Logo
Research

KEVM: A Complete Formal Semantics of the Ethereum Virtual Machine

Abstract

Smart contracts on the Ethereum blockchain manage assets worth billions of dollars, yet the Ethereum Virtual Machine (EVM) that executes them lacked a rigorous, complete formal semantics. The existing reference was the Ethereum Yellow Paper by Wood, a semi-formal document written in modified set-theoretic notation that serves as the de facto standard but suffers from ambiguities, inconsistencies, and gaps. Hildenbrandt, Saxena, Zhu, Rodrigues, Daian, Guth, Moore, Zhang, Park, and Rosu present KEVM -- the first complete, executable, formally rigorous semantics of the EVM bytecode stack-based language, built using the K Framework.
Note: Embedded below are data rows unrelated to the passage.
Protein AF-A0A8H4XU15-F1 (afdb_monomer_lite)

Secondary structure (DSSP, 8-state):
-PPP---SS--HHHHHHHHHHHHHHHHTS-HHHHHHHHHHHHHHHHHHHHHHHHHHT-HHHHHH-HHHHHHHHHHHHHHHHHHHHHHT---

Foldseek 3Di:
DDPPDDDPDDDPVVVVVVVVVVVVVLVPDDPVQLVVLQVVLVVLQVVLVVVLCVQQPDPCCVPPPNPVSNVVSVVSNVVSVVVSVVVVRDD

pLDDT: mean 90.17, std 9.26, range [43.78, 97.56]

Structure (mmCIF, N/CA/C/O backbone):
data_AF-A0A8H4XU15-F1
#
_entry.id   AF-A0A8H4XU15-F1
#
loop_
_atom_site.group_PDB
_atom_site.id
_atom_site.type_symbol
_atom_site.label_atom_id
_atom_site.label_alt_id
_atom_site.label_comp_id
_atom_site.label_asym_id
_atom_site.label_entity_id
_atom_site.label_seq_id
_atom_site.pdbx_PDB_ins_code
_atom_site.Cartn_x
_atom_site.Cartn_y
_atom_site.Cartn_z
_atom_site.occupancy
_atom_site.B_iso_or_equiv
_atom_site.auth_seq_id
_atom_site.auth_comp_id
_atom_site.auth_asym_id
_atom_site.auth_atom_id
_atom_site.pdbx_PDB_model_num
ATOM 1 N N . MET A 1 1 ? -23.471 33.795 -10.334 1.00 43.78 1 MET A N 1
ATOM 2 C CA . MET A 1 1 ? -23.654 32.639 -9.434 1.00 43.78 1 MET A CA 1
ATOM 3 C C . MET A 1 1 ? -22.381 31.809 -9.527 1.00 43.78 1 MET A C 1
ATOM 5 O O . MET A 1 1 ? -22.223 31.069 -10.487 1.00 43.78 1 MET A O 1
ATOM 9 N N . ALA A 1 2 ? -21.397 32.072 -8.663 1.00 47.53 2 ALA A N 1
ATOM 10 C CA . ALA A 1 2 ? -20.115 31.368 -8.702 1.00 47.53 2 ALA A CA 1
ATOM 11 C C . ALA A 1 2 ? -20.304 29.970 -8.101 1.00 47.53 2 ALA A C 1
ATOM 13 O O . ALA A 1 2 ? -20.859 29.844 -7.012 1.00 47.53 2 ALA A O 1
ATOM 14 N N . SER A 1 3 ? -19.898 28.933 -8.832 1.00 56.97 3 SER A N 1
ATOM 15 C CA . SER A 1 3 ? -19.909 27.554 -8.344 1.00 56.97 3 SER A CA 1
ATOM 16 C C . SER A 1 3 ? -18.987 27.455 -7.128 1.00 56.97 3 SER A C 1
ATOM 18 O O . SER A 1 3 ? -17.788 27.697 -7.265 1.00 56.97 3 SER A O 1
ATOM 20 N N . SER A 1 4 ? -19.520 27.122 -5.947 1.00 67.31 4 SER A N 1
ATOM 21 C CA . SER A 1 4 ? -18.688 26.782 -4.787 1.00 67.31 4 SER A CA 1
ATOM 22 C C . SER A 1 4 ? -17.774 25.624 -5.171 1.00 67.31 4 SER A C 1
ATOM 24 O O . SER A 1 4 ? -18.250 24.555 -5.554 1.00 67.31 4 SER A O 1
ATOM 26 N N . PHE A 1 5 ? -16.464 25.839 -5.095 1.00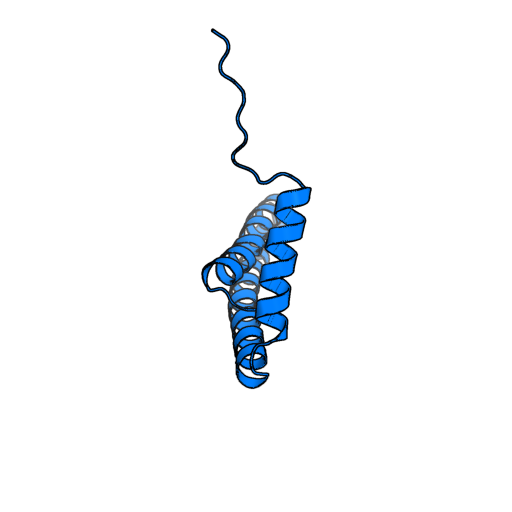 71.50 5 PHE A N 1
ATOM 27 C CA . PHE A 1 5 ? -15.477 24.780 -5.248 1.00 71.50 5 PHE A CA 1
ATOM 28 C C . PHE A 1 5 ? -15.624 23.822 -4.061 1.00 71.50 5 PHE A C 1
ATOM 30 O O . PHE A 1 5 ? -15.212 24.133 -2.947 1.00 71.50 5 PHE A O 1
ATOM 37 N N . THR A 1 6 ? -16.285 22.689 -4.288 1.00 75.69 6 THR A N 1
ATOM 38 C CA . THR A 1 6 ? -16.359 21.590 -3.326 1.00 75.69 6 THR A CA 1
ATOM 39 C C . THR A 1 6 ? -15.315 20.554 -3.719 1.00 75.69 6 THR A C 1
ATOM 41 O O . THR A 1 6 ? -15.306 20.060 -4.847 1.00 75.69 6 THR A O 1
ATOM 44 N N . VAL A 1 7 ? -14.380 20.277 -2.813 1.00 80.38 7 VAL A N 1
ATOM 45 C CA . VAL A 1 7 ? -13.417 19.188 -2.977 1.00 80.38 7 VAL A CA 1
ATOM 46 C C . VAL A 1 7 ? -14.035 17.957 -2.333 1.00 80.38 7 VAL A C 1
ATOM 48 O O . VAL A 1 7 ? -14.469 18.022 -1.186 1.00 80.38 7 VAL A O 1
ATOM 51 N N . ASN A 1 8 ? -14.083 16.839 -3.060 1.00 88.62 8 ASN A N 1
ATOM 52 C CA . ASN A 1 8 ? -14.502 15.551 -2.506 1.00 88.62 8 ASN A CA 1
ATOM 53 C C . ASN A 1 8 ? -13.376 14.974 -1.633 1.00 88.62 8 ASN A C 1
ATOM 55 O O . ASN A 1 8 ? -12.686 14.030 -2.013 1.00 88.62 8 ASN A O 1
ATOM 59 N N . CYS A 1 9 ? -13.127 15.624 -0.500 1.00 89.38 9 CYS A N 1
ATOM 60 C CA . CYS A 1 9 ? -12.153 15.210 0.492 1.00 89.38 9 CYS A CA 1
ATOM 61 C C . CYS A 1 9 ? -12.660 15.545 1.893 1.00 89.38 9 CYS A C 1
ATOM 63 O O . CYS A 1 9 ? -13.297 16.577 2.107 1.00 89.38 9 CYS A O 1
ATOM 65 N N . LEU A 1 10 ? -12.319 14.685 2.847 1.00 91.88 10 LEU A N 1
ATOM 66 C CA . LEU A 1 10 ? -12.532 14.948 4.264 1.00 91.88 10 LEU A CA 1
ATOM 67 C C . LEU A 1 10 ? -11.635 16.103 4.729 1.00 91.88 10 LEU A C 1
ATOM 69 O O . LEU A 1 10 ? -10.497 16.253 4.273 1.00 91.88 10 LEU A O 1
ATOM 73 N N . THR A 1 11 ? -12.131 16.898 5.670 1.00 93.50 11 THR A N 1
ATOM 74 C CA . THR A 1 11 ? -11.307 17.856 6.408 1.00 93.50 11 THR A CA 1
ATOM 75 C C . THR A 1 11 ? -10.266 17.117 7.256 1.00 93.50 11 THR A C 1
ATOM 77 O O . THR A 1 11 ? -10.473 15.959 7.626 1.00 93.50 11 THR A O 1
ATOM 80 N N . PRO A 1 12 ? -9.148 17.761 7.635 1.00 94.38 12 PRO A N 1
ATOM 81 C CA . PRO A 1 12 ? -8.142 17.117 8.480 1.00 94.38 12 PRO A CA 1
ATOM 82 C C . PRO A 1 12 ? -8.709 16.533 9.785 1.00 94.38 12 PRO A C 1
ATOM 84 O O . PRO A 1 12 ? -8.267 15.472 10.216 1.00 94.38 12 PRO A O 1
ATOM 87 N N . ALA A 1 13 ? -9.710 17.185 10.387 1.00 95.56 13 ALA A N 1
ATOM 88 C CA . ALA A 1 13 ? -10.380 16.687 11.588 1.00 95.56 13 ALA A CA 1
ATOM 89 C C . ALA A 1 13 ? -11.175 15.397 11.313 1.00 95.56 13 ALA A C 1
ATOM 91 O O . ALA A 1 13 ? -11.021 14.416 12.038 1.00 95.56 13 ALA A O 1
ATOM 92 N N . GLU A 1 14 ? -11.951 15.365 10.228 1.00 95.88 14 GLU A N 1
ATOM 93 C CA . GLU A 1 14 ? -12.719 14.182 9.812 1.00 95.88 14 GLU A CA 1
ATOM 94 C C . GLU A 1 14 ? -11.808 13.011 9.401 1.00 95.88 14 GLU A C 1
ATOM 96 O O . GLU A 1 14 ? -12.131 11.849 9.657 1.00 95.88 14 GLU A O 1
ATOM 101 N N . VAL A 1 15 ? -10.639 13.287 8.802 1.00 96.38 15 VAL A N 1
ATOM 102 C CA . VAL A 1 15 ? -9.627 12.255 8.506 1.00 96.38 15 VAL A CA 1
ATOM 103 C C . VAL A 1 15 ? -9.117 11.622 9.797 1.00 96.38 15 VAL A C 1
ATOM 105 O O . VAL A 1 15 ? -9.059 10.396 9.887 1.00 96.38 15 VAL A O 1
ATOM 108 N N . VAL A 1 16 ? -8.764 12.434 10.800 1.00 97.50 16 VAL A N 1
ATOM 109 C CA . VAL A 1 16 ? -8.280 11.932 12.096 1.00 97.50 16 VAL A CA 1
ATOM 110 C C . VAL A 1 16 ? -9.336 11.055 12.758 1.00 97.50 16 VAL A C 1
ATOM 112 O O . VAL A 1 16 ? -9.009 9.959 13.212 1.00 97.50 16 VAL A O 1
ATOM 115 N N . GLU A 1 17 ? -10.595 11.486 12.771 1.00 96.94 17 GLU A N 1
ATOM 116 C CA . GLU A 1 17 ? -11.701 10.694 13.313 1.00 96.94 17 GLU A CA 1
ATOM 117 C C . GLU A 1 17 ? -11.843 9.350 12.580 1.00 96.94 17 GLU A C 1
ATOM 119 O O . GLU A 1 17 ? -11.814 8.287 13.206 1.00 96.94 17 GLU A O 1
ATOM 124 N N . THR A 1 18 ? -11.893 9.381 11.247 1.00 96.19 18 THR A N 1
ATOM 125 C CA . THR A 1 18 ? -12.066 8.182 10.412 1.00 96.19 18 THR A CA 1
ATOM 126 C C . THR A 1 18 ? -10.920 7.183 10.595 1.00 96.19 18 THR A C 1
ATOM 128 O O . THR A 1 18 ? -11.151 5.985 10.778 1.00 96.19 18 THR A O 1
ATOM 131 N N . VAL A 1 19 ? -9.671 7.663 10.590 1.00 95.94 19 VAL A N 1
ATOM 132 C CA . VAL A 1 19 ? -8.477 6.822 10.779 1.00 95.94 19 VAL A CA 1
ATOM 133 C C . VAL A 1 19 ? -8.426 6.249 12.195 1.00 95.94 19 VAL A C 1
ATOM 135 O O . VAL A 1 19 ? -8.065 5.084 12.366 1.00 95.94 19 VAL A O 1
ATOM 138 N N . THR A 1 20 ? -8.836 7.019 13.206 1.00 97.56 20 THR A N 1
ATOM 139 C CA . THR A 1 20 ? -8.888 6.552 14.601 1.00 97.56 20 THR A CA 1
ATOM 140 C C . THR A 1 20 ? -9.876 5.398 14.758 1.00 97.56 20 THR A C 1
ATOM 142 O O . THR A 1 20 ? -9.534 4.373 15.351 1.00 97.56 20 THR A O 1
ATOM 145 N N . VAL A 1 21 ? -11.075 5.515 14.179 1.00 97.12 21 VAL A N 1
ATOM 146 C CA . VAL A 1 21 ? -12.090 4.448 14.207 1.00 97.12 21 VAL A CA 1
ATOM 147 C C . VAL A 1 21 ? -11.596 3.200 13.474 1.00 97.12 21 VAL A C 1
ATOM 149 O O . VAL A 1 21 ? -11.676 2.097 14.017 1.00 97.12 21 VAL A O 1
ATOM 152 N N . ALA A 1 22 ? -11.021 3.357 12.277 1.00 94.31 22 ALA A N 1
ATOM 153 C CA . ALA A 1 22 ? -10.450 2.239 11.527 1.00 94.31 22 ALA A CA 1
ATOM 154 C C . ALA A 1 22 ? -9.333 1.529 12.318 1.00 94.31 22 ALA A C 1
ATOM 156 O O . ALA A 1 22 ? -9.294 0.298 12.371 1.00 94.31 22 ALA A O 1
ATOM 157 N N . GLY A 1 23 ? -8.465 2.293 12.988 1.00 94.50 23 GLY A N 1
ATOM 158 C CA . GLY A 1 23 ? -7.406 1.769 13.849 1.00 94.50 23 GLY A CA 1
ATOM 159 C C . GLY A 1 23 ? -7.938 1.014 15.068 1.00 94.50 23 GLY A C 1
ATOM 160 O O . GLY A 1 23 ? -7.458 -0.078 15.365 1.00 94.50 23 GLY A O 1
ATOM 161 N N . ALA A 1 24 ? -8.967 1.537 15.739 1.00 97.12 24 ALA A N 1
ATOM 162 C CA . ALA A 1 24 ? -9.596 0.876 16.883 1.00 97.12 24 ALA A CA 1
ATOM 163 C C . ALA A 1 24 ? -10.239 -0.467 16.497 1.00 97.12 24 ALA A C 1
ATOM 165 O O . ALA A 1 24 ? -10.114 -1.447 17.236 1.00 97.12 24 ALA A O 1
ATOM 166 N N . ILE A 1 25 ? -10.881 -0.537 15.325 1.00 94.81 25 ILE A N 1
ATOM 167 C CA . ILE A 1 25 ? -11.444 -1.783 14.787 1.00 94.81 25 ILE A CA 1
ATOM 168 C C . ILE A 1 25 ? -10.326 -2.796 14.525 1.00 94.81 25 ILE A C 1
ATOM 170 O O . ILE A 1 25 ? -10.418 -3.936 14.980 1.00 94.81 25 ILE A O 1
ATOM 174 N N . LYS A 1 26 ? -9.245 -2.378 13.853 1.00 93.19 26 LYS A N 1
ATOM 175 C CA . LYS A 1 26 ? -8.089 -3.243 13.571 1.00 93.19 26 LYS A CA 1
ATOM 176 C C . LYS A 1 26 ? -7.396 -3.734 14.843 1.00 93.19 26 LYS A C 1
ATOM 178 O O . LYS A 1 26 ? -7.090 -4.918 14.948 1.00 93.19 26 LYS A O 1
ATOM 183 N N . GLY A 1 27 ? -7.225 -2.863 15.838 1.00 94.06 27 GLY A N 1
ATOM 184 C CA . GLY A 1 27 ? -6.596 -3.197 17.120 1.00 94.06 27 GLY A CA 1
ATOM 185 C C . GLY A 1 27 ? -7.387 -4.190 17.979 1.00 94.06 27 GLY A C 1
ATOM 186 O O . GLY A 1 27 ? -6.801 -4.854 18.827 1.00 94.06 27 GLY A O 1
ATOM 187 N N . ASN A 1 28 ? -8.696 -4.332 17.744 1.00 96.19 28 ASN A N 1
ATOM 188 C CA . ASN A 1 28 ? -9.555 -5.305 18.429 1.00 96.19 28 ASN A CA 1
ATOM 189 C C . ASN A 1 28 ? -9.809 -6.582 17.605 1.00 96.19 28 ASN A C 1
ATOM 191 O O . ASN A 1 28 ? -10.620 -7.424 18.001 1.00 96.19 28 ASN A O 1
ATOM 195 N N . MET A 1 29 ? -9.143 -6.756 16.456 1.00 95.75 29 MET A N 1
ATOM 196 C CA . MET A 1 29 ? -9.253 -7.992 15.683 1.00 95.75 29 MET A CA 1
ATOM 197 C C . MET A 1 29 ? -8.499 -9.146 16.347 1.00 95.75 29 MET A C 1
ATOM 199 O O . MET A 1 29 ? -7.491 -8.973 17.029 1.00 95.75 29 MET A O 1
ATOM 203 N N . ARG A 1 30 ? -8.986 -10.370 16.118 1.00 96.44 30 ARG A N 1
ATOM 204 C CA . ARG A 1 30 ? -8.286 -11.579 16.559 1.00 96.44 30 ARG A CA 1
ATOM 205 C C . ARG A 1 30 ? -6.926 -11.687 15.860 1.00 96.44 30 ARG A C 1
ATOM 207 O O . ARG A 1 30 ? -6.822 -11.432 14.661 1.00 96.44 30 ARG A O 1
ATOM 214 N N . LEU A 1 31 ? -5.912 -12.125 16.605 1.00 94.88 31 LEU A N 1
ATOM 215 C CA . LEU A 1 31 ? -4.523 -12.194 16.133 1.00 94.88 31 LEU A CA 1
ATOM 216 C C . LEU A 1 31 ? -4.337 -13.097 14.906 1.00 94.88 31 LEU A C 1
ATOM 218 O O . LEU A 1 31 ? -3.526 -12.790 14.041 1.00 94.88 31 LEU A O 1
ATOM 222 N N . ASP A 1 32 ? -5.107 -14.183 14.809 1.00 95.44 32 ASP A N 1
ATOM 223 C CA . ASP A 1 32 ? -5.110 -15.082 13.650 1.00 95.44 32 ASP A CA 1
ATOM 224 C C . ASP A 1 32 ? -5.517 -14.343 12.368 1.00 95.44 32 ASP A C 1
ATOM 226 O O . ASP A 1 32 ? -4.829 -14.427 11.352 1.00 95.44 32 ASP A O 1
ATOM 230 N N . LYS A 1 33 ? -6.592 -13.554 12.427 1.00 94.56 33 LYS A N 1
ATOM 231 C CA . LYS A 1 33 ? -7.051 -12.734 11.301 1.00 94.56 33 LYS A CA 1
ATOM 232 C C . LYS A 1 33 ? -6.033 -11.674 10.915 1.00 94.56 33 LYS A C 1
ATOM 234 O O . LYS A 1 33 ? -5.765 -11.532 9.730 1.00 94.56 33 LYS A O 1
ATOM 239 N N . VAL A 1 34 ? -5.452 -10.975 11.891 1.00 94.88 34 VAL A N 1
ATOM 240 C CA . VAL A 1 34 ? -4.427 -9.951 11.626 1.00 94.88 34 VAL A CA 1
ATOM 241 C C . VAL A 1 34 ? -3.210 -10.577 10.947 1.00 94.88 34 VAL A C 1
ATOM 243 O O . VAL A 1 34 ? -2.723 -10.049 9.953 1.00 94.88 34 VAL A O 1
ATOM 246 N N . PHE A 1 35 ? -2.759 -11.742 11.419 1.00 95.56 35 PHE A N 1
ATOM 247 C CA . PHE A 1 35 ? -1.629 -12.447 10.820 1.00 95.56 35 PHE A CA 1
ATOM 248 C C . PHE A 1 35 ? -1.911 -12.878 9.375 1.00 95.56 35 PHE A C 1
ATOM 250 O O . PHE A 1 35 ? -1.131 -12.563 8.479 1.00 95.56 35 PHE A O 1
ATOM 257 N N . PHE A 1 36 ? -3.030 -13.564 9.121 1.00 96.44 36 PHE A N 1
ATOM 258 C CA . PHE A 1 36 ? -3.364 -14.011 7.764 1.00 96.44 36 PHE A CA 1
ATOM 259 C C . PHE A 1 36 ? -3.672 -12.843 6.819 1.00 96.44 36 PHE A C 1
ATOM 261 O O . PHE A 1 36 ? -3.300 -12.903 5.648 1.00 96.44 36 PHE A O 1
ATOM 268 N N . SER A 1 37 ? -4.285 -11.772 7.329 1.00 95.31 37 SER A N 1
ATOM 269 C CA . SER A 1 37 ? -4.483 -10.516 6.600 1.00 95.31 37 SER A CA 1
ATOM 270 C C . SER A 1 37 ? -3.136 -9.911 6.192 1.00 95.31 37 SER A C 1
ATOM 272 O O . SER A 1 37 ? -2.916 -9.672 5.004 1.00 95.31 37 SER A O 1
ATOM 274 N N . GLY A 1 38 ? -2.186 -9.820 7.130 1.00 95.69 38 GLY A N 1
ATOM 275 C CA . GLY A 1 38 ? -0.810 -9.375 6.890 1.00 95.69 38 GLY A CA 1
ATOM 276 C C . GLY A 1 38 ? -0.065 -10.193 5.839 1.00 95.69 38 GLY A C 1
ATOM 277 O O . GLY A 1 38 ? 0.507 -9.653 4.892 1.00 95.69 38 GLY A O 1
ATOM 278 N N . VAL A 1 39 ? -0.118 -11.522 5.955 1.00 97.06 39 VAL A N 1
ATOM 279 C CA . VAL A 1 39 ? 0.487 -12.428 4.968 1.00 97.06 39 VAL A CA 1
ATOM 280 C C . VAL A 1 39 ? -0.140 -12.220 3.588 1.00 97.06 39 VAL A C 1
ATOM 282 O O . VAL A 1 39 ? 0.582 -12.132 2.595 1.00 97.06 39 VAL A O 1
ATOM 285 N N . SER A 1 40 ? -1.467 -12.088 3.513 1.00 96.00 40 SER A N 1
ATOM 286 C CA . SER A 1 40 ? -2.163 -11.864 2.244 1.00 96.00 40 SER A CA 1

KEVM serves simultaneously as a formal specification, a reference interpreter, a test-suite runner, and a foundation for program verification tools. The semantics passes all 40,683 tests in the official Ethereum VM test suite, making it the first formal semantics to achieve this milestone.

The Ethereum Virtual Machine

The Ethereum Virtual Machine is a stack-based bytecode language that processes transactions by executing contract code. Each transaction creates an execution environment consisting of a program counter, a word stack (of 256-bit integers), local memory (a byte array), and persistent account storage (a word-to-word mapping). The EVM consumes a finite resource called gas with each instruction: users attach gas to transactions, and execution halts if gas is exhausted. The gas model has evolved over multiple hard forks (Frontier, Homestead, Tangerine Whistle, Spurious Dragon, Byzantium, Constantinople, and beyond), each adjusting costs for specific opcodes. KEVM is made parametric in the particular fee schedule, meaning it defines a family of EVMs -- one per fee schedule -- allowing a single semantics to capture the behavior of all historical and future EVM versions.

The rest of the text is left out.